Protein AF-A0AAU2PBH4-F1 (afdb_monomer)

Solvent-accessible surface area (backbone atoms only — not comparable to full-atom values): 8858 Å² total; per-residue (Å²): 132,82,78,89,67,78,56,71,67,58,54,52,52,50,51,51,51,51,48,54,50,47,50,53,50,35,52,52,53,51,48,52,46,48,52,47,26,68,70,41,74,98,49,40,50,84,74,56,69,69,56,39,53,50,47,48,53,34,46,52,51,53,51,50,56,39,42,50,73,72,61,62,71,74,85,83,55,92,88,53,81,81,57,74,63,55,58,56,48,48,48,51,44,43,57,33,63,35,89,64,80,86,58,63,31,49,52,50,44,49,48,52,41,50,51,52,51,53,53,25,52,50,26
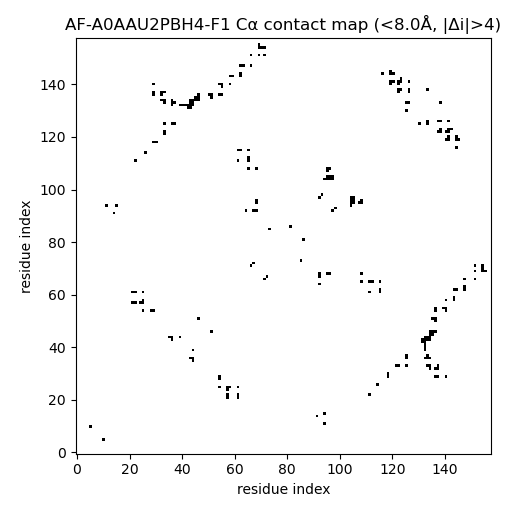,42,51,45,40,73,76,36,60,76,27,42,20,66,57,34,53,52,42,21,51,55,38,53,66,51,47,52,60,48,51,47,69,74,76,110

Secondary structure (DSSP, 8-state):
----PPPHHHHHHHHHHHHHHHHHHHHHHHHHHHHHHHH--SSPPP--HHHHHHHHHHHHHHHHHHHHHTT-PPP--TTSPPPHHHHHHHHHHHHHH-SSSTTHHHHHHHHHHHHHHHHHHHHHHHHHH-TTTS-HHHHHHHHHHHHHHHHHHHHHH-

Structure (mmCIF, N/CA/C/O backbone):
data_AF-A0AAU2PBH4-F1
#
_entry.id   AF-A0AAU2PBH4-F1
#
loop_
_atom_site.group_PDB
_atom_site.id
_atom_site.type_symbol
_atom_site.label_atom_id
_atom_site.label_alt_id
_atom_site.label_comp_id
_atom_site.label_asym_id
_atom_site.label_entity_id
_atom_site.label_seq_id
_atom_site.pdbx_PDB_ins_code
_atom_site.Cartn_x
_atom_site.Cartn_y
_atom_site.Cartn_z
_atom_site.occupancy
_atom_site.B_iso_or_equiv
_atom_site.auth_seq_id
_atom_site.auth_comp_id
_atom_site.auth_asym_id
_atom_site.auth_atom_id
_atom_site.pdbx_PDB_model_num
ATOM 1 N N . MET A 1 1 ? 14.639 -23.510 -34.459 1.00 43.72 1 MET A N 1
ATOM 2 C CA . MET A 1 1 ? 14.232 -23.508 -33.039 1.00 43.72 1 MET A CA 1
ATOM 3 C C . MET A 1 1 ? 13.711 -22.115 -32.744 1.00 43.72 1 MET A C 1
ATOM 5 O O . MET A 1 1 ? 14.492 -21.177 -32.814 1.00 43.72 1 MET A O 1
ATOM 9 N N . ALA A 1 2 ? 12.395 -21.955 -32.589 1.00 47.91 2 ALA A N 1
ATOM 10 C CA . ALA A 1 2 ? 11.809 -20.667 -32.231 1.00 47.91 2 ALA A CA 1
ATOM 11 C C . ALA A 1 2 ? 12.182 -20.381 -30.773 1.00 47.91 2 ALA A C 1
ATOM 13 O O . ALA A 1 2 ? 11.849 -21.169 -29.891 1.00 47.91 2 ALA A O 1
ATOM 14 N N . ASP A 1 3 ? 12.948 -19.318 -30.547 1.00 58.56 3 ASP A N 1
ATOM 15 C CA . ASP A 1 3 ? 13.345 -18.859 -29.219 1.00 58.56 3 ASP A CA 1
ATOM 16 C C . ASP A 1 3 ? 12.047 -18.565 -28.442 1.00 58.56 3 ASP A C 1
ATOM 18 O O . ASP A 1 3 ? 11.287 -17.676 -28.825 1.00 58.56 3 ASP A O 1
ATOM 22 N N . GLY A 1 4 ? 11.723 -19.374 -27.427 1.00 67.06 4 GLY A N 1
ATOM 23 C CA . GLY A 1 4 ? 10.448 -19.369 -26.687 1.00 67.06 4 GLY A CA 1
ATOM 24 C C . GLY A 1 4 ? 10.240 -18.141 -25.794 1.00 67.06 4 GLY A C 1
ATOM 25 O O . GLY A 1 4 ? 9.682 -18.245 -24.704 1.00 67.06 4 GLY A O 1
ATOM 26 N N . ARG A 1 5 ? 10.739 -16.979 -26.216 1.00 79.44 5 ARG A N 1
ATOM 27 C CA . ARG A 1 5 ? 10.715 -15.733 -25.458 1.00 79.44 5 ARG A CA 1
ATOM 28 C C . ARG A 1 5 ? 9.358 -15.064 -25.628 1.00 79.44 5 ARG A C 1
ATOM 30 O O . ARG A 1 5 ? 8.922 -14.772 -26.740 1.00 79.44 5 ARG A O 1
ATOM 37 N N . ILE A 1 6 ? 8.698 -14.811 -24.502 1.00 80.38 6 ILE A N 1
ATOM 38 C CA . ILE A 1 6 ? 7.430 -14.082 -24.456 1.00 80.38 6 ILE A CA 1
ATOM 39 C C . ILE A 1 6 ? 7.658 -12.671 -25.029 1.00 80.38 6 ILE A C 1
ATOM 41 O O . ILE A 1 6 ? 8.628 -12.013 -24.639 1.00 80.38 6 ILE A O 1
ATOM 45 N N . PRO A 1 7 ? 6.792 -12.172 -25.932 1.00 83.94 7 PRO A N 1
ATOM 46 C CA . PRO A 1 7 ? 6.964 -10.849 -26.516 1.00 83.94 7 PRO A CA 1
ATOM 47 C C . PRO A 1 7 ? 7.003 -9.754 -25.433 1.00 83.94 7 PRO A C 1
ATOM 49 O O . PRO A 1 7 ? 6.129 -9.739 -24.560 1.00 83.94 7 PRO A O 1
ATOM 52 N N . PRO A 1 8 ? 7.927 -8.775 -25.506 1.00 77.69 8 PRO A N 1
ATOM 53 C CA . PRO A 1 8 ? 8.025 -7.690 -24.522 1.00 77.69 8 PRO A CA 1
ATOM 54 C C . PRO A 1 8 ? 6.724 -6.898 -24.335 1.00 77.69 8 PRO A C 1
ATOM 56 O O . PRO A 1 8 ? 6.447 -6.391 -23.252 1.00 77.69 8 PRO A O 1
ATOM 59 N N . VAL A 1 9 ? 5.901 -6.810 -25.384 1.00 76.31 9 VAL A N 1
ATOM 60 C CA . VAL A 1 9 ? 4.580 -6.164 -25.347 1.00 76.31 9 VAL A CA 1
ATOM 61 C C . VAL A 1 9 ? 3.615 -6.906 -24.418 1.00 76.31 9 VAL A C 1
ATOM 63 O O . VAL A 1 9 ? 2.886 -6.265 -23.666 1.00 76.31 9 VAL A O 1
ATOM 66 N N . VAL A 1 10 ? 3.645 -8.242 -24.420 1.00 83.00 10 VAL A N 1
ATOM 67 C CA . VAL A 1 10 ? 2.793 -9.073 -23.556 1.00 83.00 10 VAL
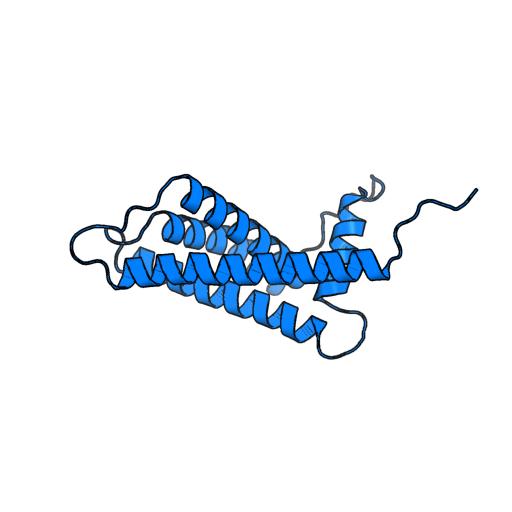 A CA 1
ATOM 68 C C . VAL A 1 10 ? 3.203 -8.899 -22.097 1.00 83.00 10 VAL A C 1
ATOM 70 O O . VAL A 1 10 ? 2.343 -8.682 -21.249 1.00 83.00 10 VAL A O 1
ATOM 73 N N . ILE A 1 11 ? 4.509 -8.900 -21.812 1.00 77.88 11 ILE A N 1
ATOM 74 C CA . ILE A 1 11 ? 5.030 -8.660 -20.458 1.00 77.88 11 ILE A CA 1
ATOM 75 C C . ILE A 1 11 ? 4.598 -7.277 -19.962 1.00 77.88 11 ILE A C 1
ATOM 77 O O . ILE A 1 11 ? 4.033 -7.167 -18.881 1.00 77.88 11 ILE A O 1
ATOM 81 N N . ARG A 1 12 ? 4.783 -6.223 -20.768 1.00 75.62 12 ARG A N 1
ATOM 82 C CA . ARG A 1 12 ? 4.365 -4.858 -20.402 1.00 75.62 12 ARG A CA 1
ATOM 83 C C . ARG A 1 12 ? 2.863 -4.761 -20.136 1.00 75.62 12 ARG A C 1
ATOM 85 O O . ARG A 1 12 ? 2.468 -4.134 -19.158 1.00 75.62 12 ARG A O 1
ATOM 92 N N . GLY A 1 13 ? 2.044 -5.392 -20.978 1.00 75.81 13 GLY A N 1
ATOM 93 C CA . GLY A 1 13 ? 0.592 -5.427 -20.804 1.00 75.81 13 GLY A CA 1
ATOM 94 C C . GLY A 1 13 ? 0.174 -6.134 -19.514 1.00 75.81 13 GLY A C 1
ATOM 95 O O . GLY A 1 13 ? -0.622 -5.591 -18.751 1.00 75.81 13 GLY A O 1
ATOM 96 N N . LEU A 1 14 ? 0.757 -7.303 -19.232 1.00 81.69 14 LEU A N 1
ATOM 97 C CA . LEU A 1 14 ? 0.496 -8.057 -18.003 1.00 81.69 14 LEU A CA 1
ATOM 98 C C . LEU A 1 14 ? 0.949 -7.291 -16.759 1.00 81.69 14 LEU A C 1
ATOM 100 O O . LEU A 1 14 ? 0.201 -7.218 -15.789 1.00 81.69 14 LEU A O 1
ATOM 104 N N . THR A 1 15 ? 2.130 -6.675 -16.796 1.00 77.75 15 THR A N 1
ATOM 105 C CA . THR A 1 15 ? 2.643 -5.858 -15.691 1.00 77.75 15 THR A CA 1
ATOM 106 C C . THR A 1 15 ? 1.744 -4.656 -15.420 1.00 77.75 15 THR A C 1
ATOM 108 O O . THR A 1 15 ? 1.415 -4.395 -14.266 1.00 77.75 15 THR A O 1
ATOM 111 N N . ALA A 1 16 ? 1.301 -3.944 -16.461 1.00 77.25 16 ALA A N 1
ATOM 112 C CA . ALA A 1 16 ? 0.387 -2.815 -16.307 1.00 77.25 16 ALA A CA 1
ATOM 113 C C . ALA A 1 16 ? -0.972 -3.253 -15.735 1.00 77.25 16 ALA A C 1
ATOM 115 O O . ALA A 1 16 ? -1.493 -2.607 -14.828 1.00 77.25 16 ALA A O 1
ATOM 116 N N . LEU A 1 17 ? -1.524 -4.372 -16.215 1.00 84.44 17 LEU A N 1
ATOM 117 C CA . LEU A 1 17 ? -2.773 -4.934 -15.700 1.00 84.44 17 LEU A CA 1
ATOM 118 C C . LEU A 1 17 ? -2.643 -5.353 -14.230 1.00 84.44 17 LEU A C 1
ATOM 120 O O . LEU A 1 17 ? -3.514 -5.032 -13.420 1.00 84.44 17 LEU A O 1
ATOM 124 N N . LEU A 1 18 ? -1.554 -6.043 -13.881 1.00 84.44 18 LEU A N 1
ATOM 125 C CA . LEU A 1 18 ? -1.259 -6.462 -12.513 1.00 84.44 18 LEU A CA 1
ATOM 126 C C . LEU A 1 18 ? -1.124 -5.247 -11.594 1.00 84.44 18 LEU A C 1
ATOM 128 O O . LEU A 1 18 ? -1.719 -5.232 -10.520 1.00 84.44 18 LEU A O 1
ATOM 132 N N . ALA A 1 19 ? -0.393 -4.221 -12.035 1.00 81.12 19 ALA A N 1
ATOM 133 C CA . ALA A 1 19 ? -0.246 -2.970 -11.309 1.00 81.12 19 ALA A CA 1
ATOM 134 C C . ALA A 1 19 ? -1.626 -2.342 -11.057 1.00 81.12 19 ALA A C 1
ATOM 136 O O . ALA A 1 19 ? -2.040 -2.225 -9.904 1.00 81.12 19 ALA A O 1
ATOM 137 N N . LEU A 1 20 ? -2.389 -2.038 -12.110 1.00 84.00 20 LEU A N 1
ATOM 138 C CA . LEU A 1 20 ? -3.713 -1.416 -11.984 1.00 84.00 20 LEU A CA 1
ATOM 139 C C . LEU A 1 20 ? -4.655 -2.217 -11.078 1.00 84.00 20 LEU A C 1
ATOM 141 O O . LEU A 1 20 ? -5.364 -1.631 -10.262 1.00 84.00 20 LEU A O 1
ATOM 145 N N . THR A 1 21 ? -4.621 -3.547 -11.172 1.00 87.88 21 THR A N 1
ATOM 146 C CA . THR A 1 21 ? -5.418 -4.431 -10.311 1.00 87.88 21 THR A CA 1
ATOM 147 C C . THR A 1 21 ? -4.962 -4.352 -8.855 1.00 87.88 21 THR A C 1
ATOM 149 O O . THR A 1 21 ? -5.797 -4.242 -7.960 1.00 87.88 21 THR A O 1
ATOM 152 N N . ALA A 1 22 ? -3.652 -4.352 -8.599 1.00 87.62 22 ALA A N 1
ATOM 153 C CA . ALA A 1 22 ? -3.099 -4.207 -7.257 1.00 87.62 22 ALA A CA 1
ATOM 154 C C . ALA A 1 22 ? -3.429 -2.838 -6.643 1.00 87.62 22 ALA A C 1
ATOM 156 O O . ALA A 1 22 ? -3.810 -2.778 -5.476 1.00 87.62 22 ALA A O 1
ATOM 157 N N . LEU A 1 23 ? -3.349 -1.748 -7.417 1.00 86.69 23 LEU A N 1
ATOM 158 C CA . LEU A 1 23 ? -3.739 -0.416 -6.944 1.00 86.69 23 LEU A CA 1
ATOM 159 C C . LEU A 1 23 ? -5.233 -0.329 -6.674 1.00 86.69 23 LEU A C 1
ATOM 161 O O . LEU A 1 23 ? -5.628 0.149 -5.616 1.00 86.69 23 LEU A O 1
ATOM 165 N N . GLY A 1 24 ? -6.060 -0.786 -7.615 1.00 91.25 24 GLY A N 1
ATOM 166 C CA . GLY A 1 24 ? -7.510 -0.786 -7.452 1.00 91.25 24 GLY A CA 1
ATOM 167 C C . GLY A 1 24 ? -7.928 -1.599 -6.229 1.00 91.25 24 GLY A C 1
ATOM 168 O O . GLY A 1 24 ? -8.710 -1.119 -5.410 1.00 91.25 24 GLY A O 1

*-*-*

Take the material above from the line bearing "ATOM 39 C C" through the line bearing "ATOM 96 N N" and write it out exactly, both end lines included. Pictures stay out.

COMPLETED TASK —
ATOM 39 C C . ILE A 1 6 ? 7.658 -12.671 -25.029 1.00 80.38 6 ILE A C 1
ATOM 41 O O . ILE A 1 6 ? 8.628 -12.013 -24.639 1.00 80.38 6 ILE A O 1
ATOM 45 N N . PRO A 1 7 ? 6.792 -12.172 -25.932 1.00 83.94 7 PRO A N 1
ATOM 46 C CA . PRO A 1 7 ? 6.964 -10.849 -26.516 1.00 83.94 7 PRO A CA 1
ATOM 47 C C . PRO A 1 7 ? 7.003 -9.754 -25.433 1.00 83.94 7 PRO A C 1
ATOM 49 O O . PRO A 1 7 ? 6.129 -9.739 -24.560 1.00 83.94 7 PRO A O 1
ATOM 52 N N . PRO A 1 8 ? 7.927 -8.775 -25.506 1.00 77.69 8 PRO A N 1
ATOM 53 C CA . PRO A 1 8 ? 8.025 -7.690 -24.522 1.00 77.69 8 PRO A CA 1
ATOM 54 C C . PRO A 1 8 ? 6.724 -6.898 -24.335 1.00 77.69 8 PRO A C 1
ATOM 56 O O . PRO A 1 8 ? 6.447 -6.391 -23.252 1.00 77.69 8 PRO A O 1
ATOM 59 N N . VAL A 1 9 ? 5.901 -6.810 -25.384 1.00 76.31 9 VAL A N 1
ATOM 60 C CA . VAL A 1 9 ? 4.580 -6.164 -25.347 1.00 76.31 9 VAL A CA 1
ATOM 61 C C . VAL A 1 9 ? 3.615 -6.906 -24.418 1.00 76.31 9 VAL A C 1
ATOM 63 O O . VAL A 1 9 ? 2.886 -6.265 -23.666 1.00 76.31 9 VAL A O 1
ATOM 66 N N . VAL A 1 10 ? 3.645 -8.242 -24.420 1.00 83.00 10 VAL A N 1
ATOM 67 C CA . VAL A 1 10 ? 2.793 -9.073 -23.556 1.00 83.00 10 VAL
 A CA 1
ATOM 68 C C . VAL A 1 10 ? 3.203 -8.899 -22.097 1.00 83.00 10 VAL A C 1
ATOM 70 O O . VAL A 1 10 ? 2.343 -8.682 -21.249 1.00 83.00 10 VAL A O 1
ATOM 73 N N . ILE A 1 11 ? 4.509 -8.900 -21.812 1.00 77.88 11 ILE A N 1
ATOM 74 C CA . ILE A 1 11 ? 5.030 -8.660 -20.458 1.00 77.88 11 ILE A CA 1
ATOM 75 C C . ILE A 1 11 ? 4.598 -7.277 -19.962 1.00 77.88 11 ILE A C 1
ATOM 77 O O . ILE A 1 11 ? 4.033 -7.167 -18.881 1.00 77.88 11 ILE A O 1
ATOM 81 N N . ARG A 1 12 ? 4.783 -6.223 -20.768 1.00 75.62 12 ARG A N 1
ATOM 82 C CA . ARG A 1 12 ? 4.365 -4.858 -20.402 1.00 75.62 12 ARG A CA 1
ATOM 83 C C . ARG A 1 12 ? 2.863 -4.761 -20.136 1.00 75.62 12 ARG A C 1
ATOM 85 O O . ARG A 1 12 ? 2.468 -4.134 -19.158 1.00 75.62 12 ARG A O 1
ATOM 92 N N . GLY A 1 13 ? 2.044 -5.392 -20.978 1.00 75.81 13 GLY A N 1
ATOM 93 C CA . GLY A 1 13 ? 0.592 -5.427 -20.804 1.00 75.81 13 GLY A CA 1
ATOM 94 C C . GLY A 1 13 ? 0.174 -6.134 -19.514 1.00 75.81 13 GLY A C 1
ATOM 95 O O . GLY A 1 13 ? -0.622 -5.591 -18.751 1.00 75.81 13 GLY A O 1
ATOM 96 N N . LEU A 1 14 ? 0.757 -7.303 -19.232 1.00 81.69 14 LEU A N 1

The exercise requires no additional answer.